Limitations & Future Work¶
- Implicit differentiation + CG is sensitive to iteration count and damping \(\lambda\) in high-dimensional \(w\); the complexity analysis assumes well-conditioned \(H\), which may not hold in continuous control.
- Sequential leader-follower decision-making introduces execution delay as agent count \(N\) increases; experiments only cover medium-scale SMAC, leaving scalability to swarm-level unaddressed.
- The hospital Dec-POMDP is a custom environment, with specialty gating tailored to create "information gap" scenarios; cross-domain real-world evaluation (e.g., traffic lights, multi-vehicle coordination) is lacking.
- Communication remains as continuous vectors \(m\in\mathbb R^{d_m}\); discrete symbols and practical bandwidth constraints are not considered.
Related Work & Insights¶
- vs SeqComm (Ding 2023): Both use sequential communication, but SeqComm sorts by intention value ("who most wants to act"), while this work uses prosocial guidance potential ("who can help teammates most") and optimizes message content end-to-end, extending local greediness to team optimality.
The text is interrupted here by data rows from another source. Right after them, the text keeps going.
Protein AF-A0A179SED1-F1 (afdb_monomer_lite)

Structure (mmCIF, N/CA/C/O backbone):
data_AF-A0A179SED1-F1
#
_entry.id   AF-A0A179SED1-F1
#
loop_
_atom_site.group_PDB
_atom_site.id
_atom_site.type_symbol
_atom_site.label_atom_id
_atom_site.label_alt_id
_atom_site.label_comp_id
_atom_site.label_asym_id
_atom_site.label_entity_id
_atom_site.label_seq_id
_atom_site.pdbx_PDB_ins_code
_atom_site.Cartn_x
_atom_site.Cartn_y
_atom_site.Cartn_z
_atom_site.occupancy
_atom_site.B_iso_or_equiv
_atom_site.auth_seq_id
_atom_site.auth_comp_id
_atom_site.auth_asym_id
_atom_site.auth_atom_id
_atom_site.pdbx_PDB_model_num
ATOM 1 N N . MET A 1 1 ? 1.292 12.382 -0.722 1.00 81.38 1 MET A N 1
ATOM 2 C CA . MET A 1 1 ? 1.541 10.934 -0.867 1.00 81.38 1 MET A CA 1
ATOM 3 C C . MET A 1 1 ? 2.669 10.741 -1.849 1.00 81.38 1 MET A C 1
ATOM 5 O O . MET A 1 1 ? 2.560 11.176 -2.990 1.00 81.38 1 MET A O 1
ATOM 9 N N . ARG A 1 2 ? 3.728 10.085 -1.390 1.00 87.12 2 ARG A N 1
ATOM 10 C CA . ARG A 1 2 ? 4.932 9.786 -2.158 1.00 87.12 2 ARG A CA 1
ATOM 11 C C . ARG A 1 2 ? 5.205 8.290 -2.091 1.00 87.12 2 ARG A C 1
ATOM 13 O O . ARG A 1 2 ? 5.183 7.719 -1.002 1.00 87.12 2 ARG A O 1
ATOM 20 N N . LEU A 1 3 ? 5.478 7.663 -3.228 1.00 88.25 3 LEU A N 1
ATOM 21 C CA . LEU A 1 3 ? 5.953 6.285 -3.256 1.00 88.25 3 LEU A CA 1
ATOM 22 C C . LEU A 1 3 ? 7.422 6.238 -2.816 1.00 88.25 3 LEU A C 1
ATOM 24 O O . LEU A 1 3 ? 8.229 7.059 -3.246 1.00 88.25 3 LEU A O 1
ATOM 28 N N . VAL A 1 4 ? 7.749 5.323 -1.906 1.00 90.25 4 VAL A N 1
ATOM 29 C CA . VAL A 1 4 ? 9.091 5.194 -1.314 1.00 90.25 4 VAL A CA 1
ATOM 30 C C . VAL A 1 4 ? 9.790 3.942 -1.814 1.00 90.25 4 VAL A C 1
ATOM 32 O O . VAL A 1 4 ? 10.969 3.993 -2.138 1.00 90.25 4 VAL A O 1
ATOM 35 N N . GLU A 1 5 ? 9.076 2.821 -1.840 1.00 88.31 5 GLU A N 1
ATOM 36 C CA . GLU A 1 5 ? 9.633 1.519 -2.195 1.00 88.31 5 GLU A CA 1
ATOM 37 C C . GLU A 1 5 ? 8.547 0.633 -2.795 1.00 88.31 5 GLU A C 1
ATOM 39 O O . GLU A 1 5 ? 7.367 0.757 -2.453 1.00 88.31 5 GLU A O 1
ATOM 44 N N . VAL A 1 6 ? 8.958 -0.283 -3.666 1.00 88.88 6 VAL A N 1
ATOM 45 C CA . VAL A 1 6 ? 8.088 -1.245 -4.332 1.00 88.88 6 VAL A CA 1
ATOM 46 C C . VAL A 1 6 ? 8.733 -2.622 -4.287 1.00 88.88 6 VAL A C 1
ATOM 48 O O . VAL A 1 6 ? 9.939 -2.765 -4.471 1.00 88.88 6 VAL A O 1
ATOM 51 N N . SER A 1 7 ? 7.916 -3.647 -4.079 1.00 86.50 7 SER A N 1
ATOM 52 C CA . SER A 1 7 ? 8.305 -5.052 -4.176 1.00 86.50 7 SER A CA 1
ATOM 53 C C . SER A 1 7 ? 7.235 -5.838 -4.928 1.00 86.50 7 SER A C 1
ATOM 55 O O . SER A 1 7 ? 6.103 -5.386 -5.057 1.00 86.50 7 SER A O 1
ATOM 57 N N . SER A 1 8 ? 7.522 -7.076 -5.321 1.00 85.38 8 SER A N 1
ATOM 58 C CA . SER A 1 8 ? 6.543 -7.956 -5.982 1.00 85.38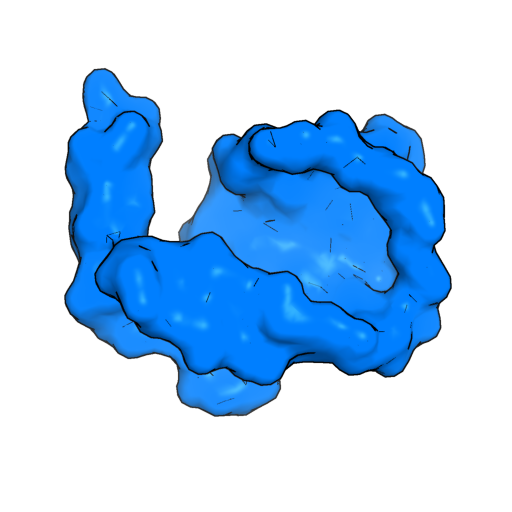 8 SER A CA 1
ATOM 59 C C . SER A 1 8 ? 5.238 -8.173 -5.195 1.00 85.38 8 SER A C 1
ATOM 61 O O . SER A 1 8 ? 4.253 -8.625 -5.770 1.00 85.38 8 SER A O 1
ATOM 63 N N . HIS A 1 9 ? 5.210 -7.864 -3.894 1.00 87.62 9 HIS A N 1
ATOM 64 C CA . HIS A 1 9 ? 4.077 -8.123 -3.000 1.00 87.62 9 HIS A CA 1
ATOM 65 C C . HIS A 1 9 ? 3.391 -6.852 -2.484 1.00 87.62 9 HIS A C 1
ATOM 67 O O . HIS A 1 9 ? 2.417 -6.947 -1.728 1.00 87.62 9 HIS A O 1
ATOM 73 N N . GLY A 1 10 ? 3.890 -5.664 -2.832 1.00 91.62 10 GLY A N 1
ATOM 74 C CA . GLY A 1 10 ? 3.391 -4.440 -2.224 1.00 91.62 10 GLY A CA 1
ATOM 75 C C . GLY A 1 10 ? 4.260 -3.211 -2.430 1.00 91.62 10 GLY A C 1
ATOM 76 O O . GLY A 1 10 ? 5.253 -3.236 -3.151 1.00 91.62 10 GLY A O 1
ATOM 77 N N . ALA A 1 11 ? 3.881 -2.140 -1.744 1.00 92.62 11 ALA A N 1
ATOM 78 C CA . ALA A 1 11 ? 4.510 -0.834 -1.845 1.00 92.62 11 ALA A CA 1
ATOM 79 C C . ALA A 1 11 ? 4.586 -0.149 -0.479 1.00 92.62 11 ALA A C 1
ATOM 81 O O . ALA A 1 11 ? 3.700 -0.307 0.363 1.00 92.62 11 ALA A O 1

- vs MAIC (Yuan 2022): MAIC treats messages as Q-value incentives; this work adopts this idea for \(\mathcal{L}_{\text{aware}}\), but further binds incentives to decision-focused bilevel optimization.
- vs OMD (Nikishin 2022): OMD addresses objective mismatch in single-agent model-based RL; this work extends to multi-agent, endogenous uncertainty, and communication, with QMIX decomposition for scalability.
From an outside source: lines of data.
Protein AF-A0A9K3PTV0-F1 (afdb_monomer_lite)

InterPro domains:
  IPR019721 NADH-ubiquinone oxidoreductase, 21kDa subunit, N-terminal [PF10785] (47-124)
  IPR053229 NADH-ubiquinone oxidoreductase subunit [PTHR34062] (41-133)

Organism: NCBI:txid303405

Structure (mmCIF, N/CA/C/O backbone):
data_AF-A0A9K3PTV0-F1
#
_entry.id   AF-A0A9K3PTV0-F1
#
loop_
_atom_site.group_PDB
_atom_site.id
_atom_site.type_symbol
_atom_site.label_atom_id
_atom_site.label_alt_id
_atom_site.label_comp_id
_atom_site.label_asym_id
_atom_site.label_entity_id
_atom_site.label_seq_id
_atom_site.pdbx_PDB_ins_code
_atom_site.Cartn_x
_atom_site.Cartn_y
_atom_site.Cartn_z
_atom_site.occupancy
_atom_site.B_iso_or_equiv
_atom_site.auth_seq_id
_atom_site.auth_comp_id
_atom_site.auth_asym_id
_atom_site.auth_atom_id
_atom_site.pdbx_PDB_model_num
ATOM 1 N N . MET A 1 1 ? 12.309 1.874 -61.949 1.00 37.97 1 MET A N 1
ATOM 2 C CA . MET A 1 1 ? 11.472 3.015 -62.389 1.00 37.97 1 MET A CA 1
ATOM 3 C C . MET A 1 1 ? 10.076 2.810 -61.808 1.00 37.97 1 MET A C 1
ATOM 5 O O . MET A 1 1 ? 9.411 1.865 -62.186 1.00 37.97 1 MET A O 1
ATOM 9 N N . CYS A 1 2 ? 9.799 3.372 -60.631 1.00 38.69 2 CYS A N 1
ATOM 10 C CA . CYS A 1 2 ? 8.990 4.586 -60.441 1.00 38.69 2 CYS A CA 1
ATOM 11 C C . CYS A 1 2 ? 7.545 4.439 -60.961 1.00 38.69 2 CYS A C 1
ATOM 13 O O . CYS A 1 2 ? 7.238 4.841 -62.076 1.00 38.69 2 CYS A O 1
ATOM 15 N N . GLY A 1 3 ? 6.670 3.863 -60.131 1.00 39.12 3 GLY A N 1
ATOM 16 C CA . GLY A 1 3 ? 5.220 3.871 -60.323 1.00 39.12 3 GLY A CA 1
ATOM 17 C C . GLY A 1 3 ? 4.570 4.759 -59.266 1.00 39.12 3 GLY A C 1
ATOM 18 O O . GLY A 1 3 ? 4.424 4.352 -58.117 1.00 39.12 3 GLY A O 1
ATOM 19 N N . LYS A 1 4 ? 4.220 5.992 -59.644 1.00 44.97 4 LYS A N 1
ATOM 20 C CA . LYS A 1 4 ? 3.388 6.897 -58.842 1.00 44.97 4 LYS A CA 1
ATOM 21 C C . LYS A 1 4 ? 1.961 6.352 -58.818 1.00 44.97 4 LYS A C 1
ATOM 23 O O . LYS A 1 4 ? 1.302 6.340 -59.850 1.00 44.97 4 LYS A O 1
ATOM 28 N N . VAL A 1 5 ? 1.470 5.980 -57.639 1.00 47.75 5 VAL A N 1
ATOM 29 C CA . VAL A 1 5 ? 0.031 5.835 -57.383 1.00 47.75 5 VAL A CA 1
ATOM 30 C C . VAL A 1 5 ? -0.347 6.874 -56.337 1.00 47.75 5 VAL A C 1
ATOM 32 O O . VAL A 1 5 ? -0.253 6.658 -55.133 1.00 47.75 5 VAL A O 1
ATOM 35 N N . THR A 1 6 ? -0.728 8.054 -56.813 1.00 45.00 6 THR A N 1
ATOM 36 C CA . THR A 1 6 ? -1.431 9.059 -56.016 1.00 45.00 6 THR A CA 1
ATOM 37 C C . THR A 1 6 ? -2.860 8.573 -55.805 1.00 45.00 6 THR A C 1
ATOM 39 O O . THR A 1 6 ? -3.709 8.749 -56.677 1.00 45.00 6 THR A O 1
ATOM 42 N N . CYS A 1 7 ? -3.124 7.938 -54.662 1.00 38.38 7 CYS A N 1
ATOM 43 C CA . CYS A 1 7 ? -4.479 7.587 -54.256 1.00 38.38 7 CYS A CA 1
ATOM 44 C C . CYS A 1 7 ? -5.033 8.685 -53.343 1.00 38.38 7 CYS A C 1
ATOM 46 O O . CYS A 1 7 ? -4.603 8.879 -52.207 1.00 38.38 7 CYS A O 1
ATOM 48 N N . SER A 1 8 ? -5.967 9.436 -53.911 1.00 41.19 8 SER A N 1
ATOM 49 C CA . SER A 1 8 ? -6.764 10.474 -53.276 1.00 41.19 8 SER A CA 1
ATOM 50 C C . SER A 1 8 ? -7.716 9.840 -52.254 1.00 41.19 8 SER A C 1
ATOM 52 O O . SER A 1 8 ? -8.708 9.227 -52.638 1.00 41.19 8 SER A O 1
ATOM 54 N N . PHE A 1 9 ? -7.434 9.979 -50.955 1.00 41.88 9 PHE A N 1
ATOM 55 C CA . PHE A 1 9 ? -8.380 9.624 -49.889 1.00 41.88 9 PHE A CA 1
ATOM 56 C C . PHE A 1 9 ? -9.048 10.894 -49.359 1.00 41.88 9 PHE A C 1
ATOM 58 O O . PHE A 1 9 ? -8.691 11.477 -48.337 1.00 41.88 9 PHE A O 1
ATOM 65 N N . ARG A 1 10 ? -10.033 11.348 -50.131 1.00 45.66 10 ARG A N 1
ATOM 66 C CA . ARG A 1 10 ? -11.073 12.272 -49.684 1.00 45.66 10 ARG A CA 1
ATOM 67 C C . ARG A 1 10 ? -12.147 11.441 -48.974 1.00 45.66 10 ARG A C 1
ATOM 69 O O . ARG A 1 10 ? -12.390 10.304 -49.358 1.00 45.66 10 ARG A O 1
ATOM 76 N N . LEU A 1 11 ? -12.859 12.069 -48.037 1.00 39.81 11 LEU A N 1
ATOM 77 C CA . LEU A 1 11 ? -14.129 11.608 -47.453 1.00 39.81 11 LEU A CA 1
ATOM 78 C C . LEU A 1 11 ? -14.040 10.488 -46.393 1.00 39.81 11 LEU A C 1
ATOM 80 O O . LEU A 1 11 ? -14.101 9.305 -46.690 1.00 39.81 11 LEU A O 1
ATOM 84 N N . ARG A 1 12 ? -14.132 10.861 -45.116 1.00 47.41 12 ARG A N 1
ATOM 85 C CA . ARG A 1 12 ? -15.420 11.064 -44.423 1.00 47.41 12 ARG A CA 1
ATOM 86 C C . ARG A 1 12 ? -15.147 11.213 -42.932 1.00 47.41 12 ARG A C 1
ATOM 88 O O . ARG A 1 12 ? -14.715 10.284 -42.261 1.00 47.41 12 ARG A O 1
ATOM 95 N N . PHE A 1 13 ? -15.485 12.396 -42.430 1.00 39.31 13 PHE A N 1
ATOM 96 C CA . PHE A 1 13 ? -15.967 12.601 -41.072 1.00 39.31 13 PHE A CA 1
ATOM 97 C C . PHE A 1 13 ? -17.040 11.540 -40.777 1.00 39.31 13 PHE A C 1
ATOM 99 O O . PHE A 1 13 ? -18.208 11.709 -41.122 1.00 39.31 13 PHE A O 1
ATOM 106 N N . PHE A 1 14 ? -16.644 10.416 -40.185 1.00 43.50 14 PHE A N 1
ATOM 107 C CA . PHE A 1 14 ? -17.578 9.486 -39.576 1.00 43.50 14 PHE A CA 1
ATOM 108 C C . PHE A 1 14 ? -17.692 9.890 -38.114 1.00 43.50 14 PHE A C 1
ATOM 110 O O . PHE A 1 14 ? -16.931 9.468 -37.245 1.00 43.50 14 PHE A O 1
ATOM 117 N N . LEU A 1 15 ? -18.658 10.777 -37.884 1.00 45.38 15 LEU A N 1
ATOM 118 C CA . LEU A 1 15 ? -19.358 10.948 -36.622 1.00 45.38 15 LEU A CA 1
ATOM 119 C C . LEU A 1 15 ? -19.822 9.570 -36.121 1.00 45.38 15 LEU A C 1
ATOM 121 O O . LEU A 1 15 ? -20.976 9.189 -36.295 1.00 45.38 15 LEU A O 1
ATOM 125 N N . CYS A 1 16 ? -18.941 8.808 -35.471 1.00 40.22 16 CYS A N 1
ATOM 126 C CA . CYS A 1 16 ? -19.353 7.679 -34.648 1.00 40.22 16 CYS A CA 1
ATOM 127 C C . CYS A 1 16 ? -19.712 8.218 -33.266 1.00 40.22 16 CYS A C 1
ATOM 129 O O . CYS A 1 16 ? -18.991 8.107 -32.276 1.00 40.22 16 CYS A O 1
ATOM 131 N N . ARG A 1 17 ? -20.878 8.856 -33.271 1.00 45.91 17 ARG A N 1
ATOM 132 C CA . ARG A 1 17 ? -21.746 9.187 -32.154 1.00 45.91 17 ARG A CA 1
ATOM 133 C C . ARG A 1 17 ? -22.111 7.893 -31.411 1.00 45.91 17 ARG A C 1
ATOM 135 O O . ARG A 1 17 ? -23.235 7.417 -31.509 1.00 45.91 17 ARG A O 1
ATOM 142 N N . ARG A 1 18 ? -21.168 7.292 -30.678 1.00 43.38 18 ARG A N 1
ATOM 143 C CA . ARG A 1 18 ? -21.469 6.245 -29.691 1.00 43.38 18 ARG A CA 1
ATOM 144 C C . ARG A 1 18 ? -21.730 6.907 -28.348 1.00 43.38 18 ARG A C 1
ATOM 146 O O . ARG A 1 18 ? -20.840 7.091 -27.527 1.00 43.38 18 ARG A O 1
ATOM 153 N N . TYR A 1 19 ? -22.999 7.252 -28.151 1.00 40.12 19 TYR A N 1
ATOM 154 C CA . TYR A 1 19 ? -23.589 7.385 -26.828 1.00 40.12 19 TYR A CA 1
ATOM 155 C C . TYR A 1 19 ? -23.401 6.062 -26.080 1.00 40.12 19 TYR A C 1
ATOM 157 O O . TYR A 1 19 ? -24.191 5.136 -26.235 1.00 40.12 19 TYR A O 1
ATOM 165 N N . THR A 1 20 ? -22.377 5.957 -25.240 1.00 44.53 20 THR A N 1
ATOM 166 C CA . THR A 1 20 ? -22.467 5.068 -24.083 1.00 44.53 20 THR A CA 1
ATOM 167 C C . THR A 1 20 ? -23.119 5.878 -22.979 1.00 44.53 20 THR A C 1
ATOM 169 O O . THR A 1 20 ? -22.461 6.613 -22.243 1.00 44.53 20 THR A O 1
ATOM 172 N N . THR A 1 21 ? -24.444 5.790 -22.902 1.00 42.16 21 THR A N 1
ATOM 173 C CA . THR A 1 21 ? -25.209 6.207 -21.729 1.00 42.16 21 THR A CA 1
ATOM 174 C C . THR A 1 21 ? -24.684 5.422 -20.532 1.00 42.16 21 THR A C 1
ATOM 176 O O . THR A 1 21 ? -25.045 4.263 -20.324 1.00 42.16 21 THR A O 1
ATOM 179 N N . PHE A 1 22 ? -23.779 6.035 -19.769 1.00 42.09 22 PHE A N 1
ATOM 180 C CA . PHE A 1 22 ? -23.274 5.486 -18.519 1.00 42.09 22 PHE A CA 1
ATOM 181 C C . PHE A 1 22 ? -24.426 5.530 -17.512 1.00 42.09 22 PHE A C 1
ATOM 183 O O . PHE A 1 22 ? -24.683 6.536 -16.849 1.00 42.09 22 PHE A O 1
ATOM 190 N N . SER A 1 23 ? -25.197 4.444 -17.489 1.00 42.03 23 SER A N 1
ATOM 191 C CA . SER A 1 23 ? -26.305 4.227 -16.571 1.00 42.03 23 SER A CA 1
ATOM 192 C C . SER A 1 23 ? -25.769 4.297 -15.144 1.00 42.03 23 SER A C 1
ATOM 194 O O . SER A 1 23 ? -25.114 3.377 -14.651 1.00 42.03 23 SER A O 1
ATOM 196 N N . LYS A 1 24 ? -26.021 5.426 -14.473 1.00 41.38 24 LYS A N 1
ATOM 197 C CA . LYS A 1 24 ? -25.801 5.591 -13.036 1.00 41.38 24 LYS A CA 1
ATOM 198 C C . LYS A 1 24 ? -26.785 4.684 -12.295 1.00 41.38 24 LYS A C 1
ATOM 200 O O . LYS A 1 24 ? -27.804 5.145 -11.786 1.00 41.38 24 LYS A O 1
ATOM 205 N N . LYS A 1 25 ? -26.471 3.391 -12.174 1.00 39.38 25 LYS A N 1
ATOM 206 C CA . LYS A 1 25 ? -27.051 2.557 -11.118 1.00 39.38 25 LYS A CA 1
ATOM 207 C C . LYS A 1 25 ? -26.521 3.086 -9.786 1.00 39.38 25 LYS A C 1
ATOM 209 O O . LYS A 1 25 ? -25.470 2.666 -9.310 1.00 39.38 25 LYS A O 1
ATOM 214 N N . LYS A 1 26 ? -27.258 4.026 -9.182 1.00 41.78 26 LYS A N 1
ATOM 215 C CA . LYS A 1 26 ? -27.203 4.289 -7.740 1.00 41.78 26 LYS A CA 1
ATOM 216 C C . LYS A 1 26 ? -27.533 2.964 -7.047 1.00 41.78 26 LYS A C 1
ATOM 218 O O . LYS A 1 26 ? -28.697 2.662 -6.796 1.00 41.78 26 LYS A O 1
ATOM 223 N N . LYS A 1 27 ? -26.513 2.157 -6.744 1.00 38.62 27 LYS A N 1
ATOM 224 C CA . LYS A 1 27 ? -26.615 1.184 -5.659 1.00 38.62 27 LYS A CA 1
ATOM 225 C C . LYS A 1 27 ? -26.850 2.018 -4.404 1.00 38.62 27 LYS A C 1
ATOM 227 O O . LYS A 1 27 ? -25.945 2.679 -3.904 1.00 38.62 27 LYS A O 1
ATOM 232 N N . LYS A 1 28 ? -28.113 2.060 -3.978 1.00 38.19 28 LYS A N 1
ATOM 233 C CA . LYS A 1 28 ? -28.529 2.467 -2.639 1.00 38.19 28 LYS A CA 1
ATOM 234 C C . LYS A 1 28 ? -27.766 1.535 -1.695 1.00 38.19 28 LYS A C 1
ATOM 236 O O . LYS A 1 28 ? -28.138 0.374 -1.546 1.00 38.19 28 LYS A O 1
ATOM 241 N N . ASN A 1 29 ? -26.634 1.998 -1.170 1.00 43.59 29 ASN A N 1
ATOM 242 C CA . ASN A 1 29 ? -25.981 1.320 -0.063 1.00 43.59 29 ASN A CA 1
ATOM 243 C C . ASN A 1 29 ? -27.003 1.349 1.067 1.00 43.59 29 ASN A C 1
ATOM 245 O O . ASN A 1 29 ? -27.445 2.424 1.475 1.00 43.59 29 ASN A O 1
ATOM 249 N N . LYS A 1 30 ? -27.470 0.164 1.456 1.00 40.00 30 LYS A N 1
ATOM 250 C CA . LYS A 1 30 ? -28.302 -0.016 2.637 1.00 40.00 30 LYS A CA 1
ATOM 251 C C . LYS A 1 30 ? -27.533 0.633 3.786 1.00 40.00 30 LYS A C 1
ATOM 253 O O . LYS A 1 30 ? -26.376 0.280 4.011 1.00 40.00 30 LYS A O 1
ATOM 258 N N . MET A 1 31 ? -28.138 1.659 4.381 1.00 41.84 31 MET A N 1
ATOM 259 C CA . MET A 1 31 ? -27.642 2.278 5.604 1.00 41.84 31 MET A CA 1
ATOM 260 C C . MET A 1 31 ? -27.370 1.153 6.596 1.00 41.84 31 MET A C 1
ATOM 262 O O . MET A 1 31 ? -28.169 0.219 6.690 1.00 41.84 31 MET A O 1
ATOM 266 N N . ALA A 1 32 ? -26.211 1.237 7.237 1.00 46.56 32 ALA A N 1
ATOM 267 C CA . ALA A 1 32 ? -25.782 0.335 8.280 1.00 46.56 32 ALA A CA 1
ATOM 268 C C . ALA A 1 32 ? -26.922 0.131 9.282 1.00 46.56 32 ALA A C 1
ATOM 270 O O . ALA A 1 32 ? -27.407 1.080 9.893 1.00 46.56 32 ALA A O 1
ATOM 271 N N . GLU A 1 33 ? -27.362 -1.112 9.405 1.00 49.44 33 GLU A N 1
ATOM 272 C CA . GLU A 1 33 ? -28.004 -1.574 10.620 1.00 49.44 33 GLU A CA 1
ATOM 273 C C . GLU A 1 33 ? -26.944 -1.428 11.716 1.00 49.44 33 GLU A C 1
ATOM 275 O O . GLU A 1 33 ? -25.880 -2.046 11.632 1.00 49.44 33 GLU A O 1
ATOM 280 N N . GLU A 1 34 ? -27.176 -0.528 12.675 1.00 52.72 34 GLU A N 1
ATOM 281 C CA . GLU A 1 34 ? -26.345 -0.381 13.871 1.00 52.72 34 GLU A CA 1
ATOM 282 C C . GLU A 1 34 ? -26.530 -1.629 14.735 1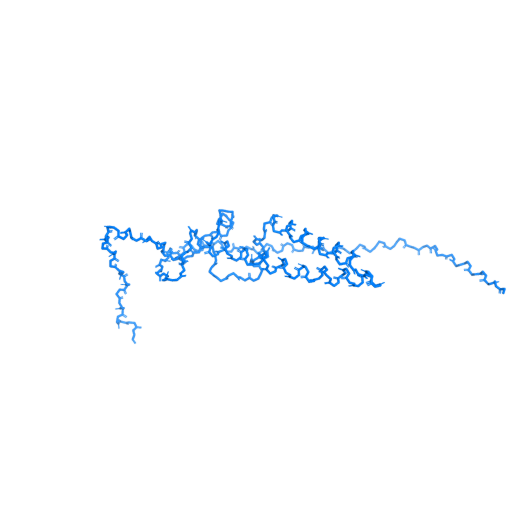.00 52.72 34 GLU A C 1
ATOM 284 O O . GLU A 1 34 ? -27.234 -1.644 15.741 1.00 52.72 34 GLU A O 1
ATOM 289 N N . THR A 1 35 ? -25.926 -2.734 14.313 1.00 59.09 35 THR A N 1
ATOM 290 C CA . THR A 1 35 ? -25.773 -3.892 15.181 1.00 59.09 35 THR A CA 1
ATOM 291 C C . THR A 1 35 ? -24.902 -3.462 16.362 1.00 59.09 35 THR A C 1
ATOM 293 O O . THR A 1 35 ? -23.882 -2.798 16.135 1.00 59.09 35 THR A O 1
ATOM 296 N N . PRO A 1 36 ? -25.267 -3.816 17.606 1.00 66.81 36 PRO A N 1
ATOM 297 C CA . PRO A 1 36 ? -24.517 -3.395 18.782 1.00 66.81 36 PRO A CA 1
ATOM 298 C C . PRO A 1 36 ? -23.057 -3.825 18.640 1.00 66.81 36 PRO A C 1
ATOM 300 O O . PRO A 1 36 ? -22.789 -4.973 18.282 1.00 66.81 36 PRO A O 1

- vs DFL (Donti 2017 / Elmachtoub-Grigas): Classic DFL assumes predictions do not affect downstream optimization ground truth; this is the first work to explicitly handle endogenous uncertainty (messages alter other agents’ action distributions) in DFL.
Rating¶
- Novelty: ⭐⭐⭐⭐⭐ First to extend DFL to multi-agent + endogenous uncertainty + communication, elegantly unifying three domains.
- Experimental Thoroughness: ⭐⭐⭐⭐ SMAC + custom hospital environment cover both symmetric and asymmetric information, but lack large-scale swarm and real industrial scenarios.
- Writing Quality: ⭐⭐⭐⭐⭐ Clear progression from concept → theory → algorithm → experiment, with theorems and engineering losses tightly matched.
- Value: ⭐⭐⭐⭐ Inspiring for communication learning, model-based MARL, and DFL communities, but implicit differentiation is a high barrier and engineering reproduction requires many tricks.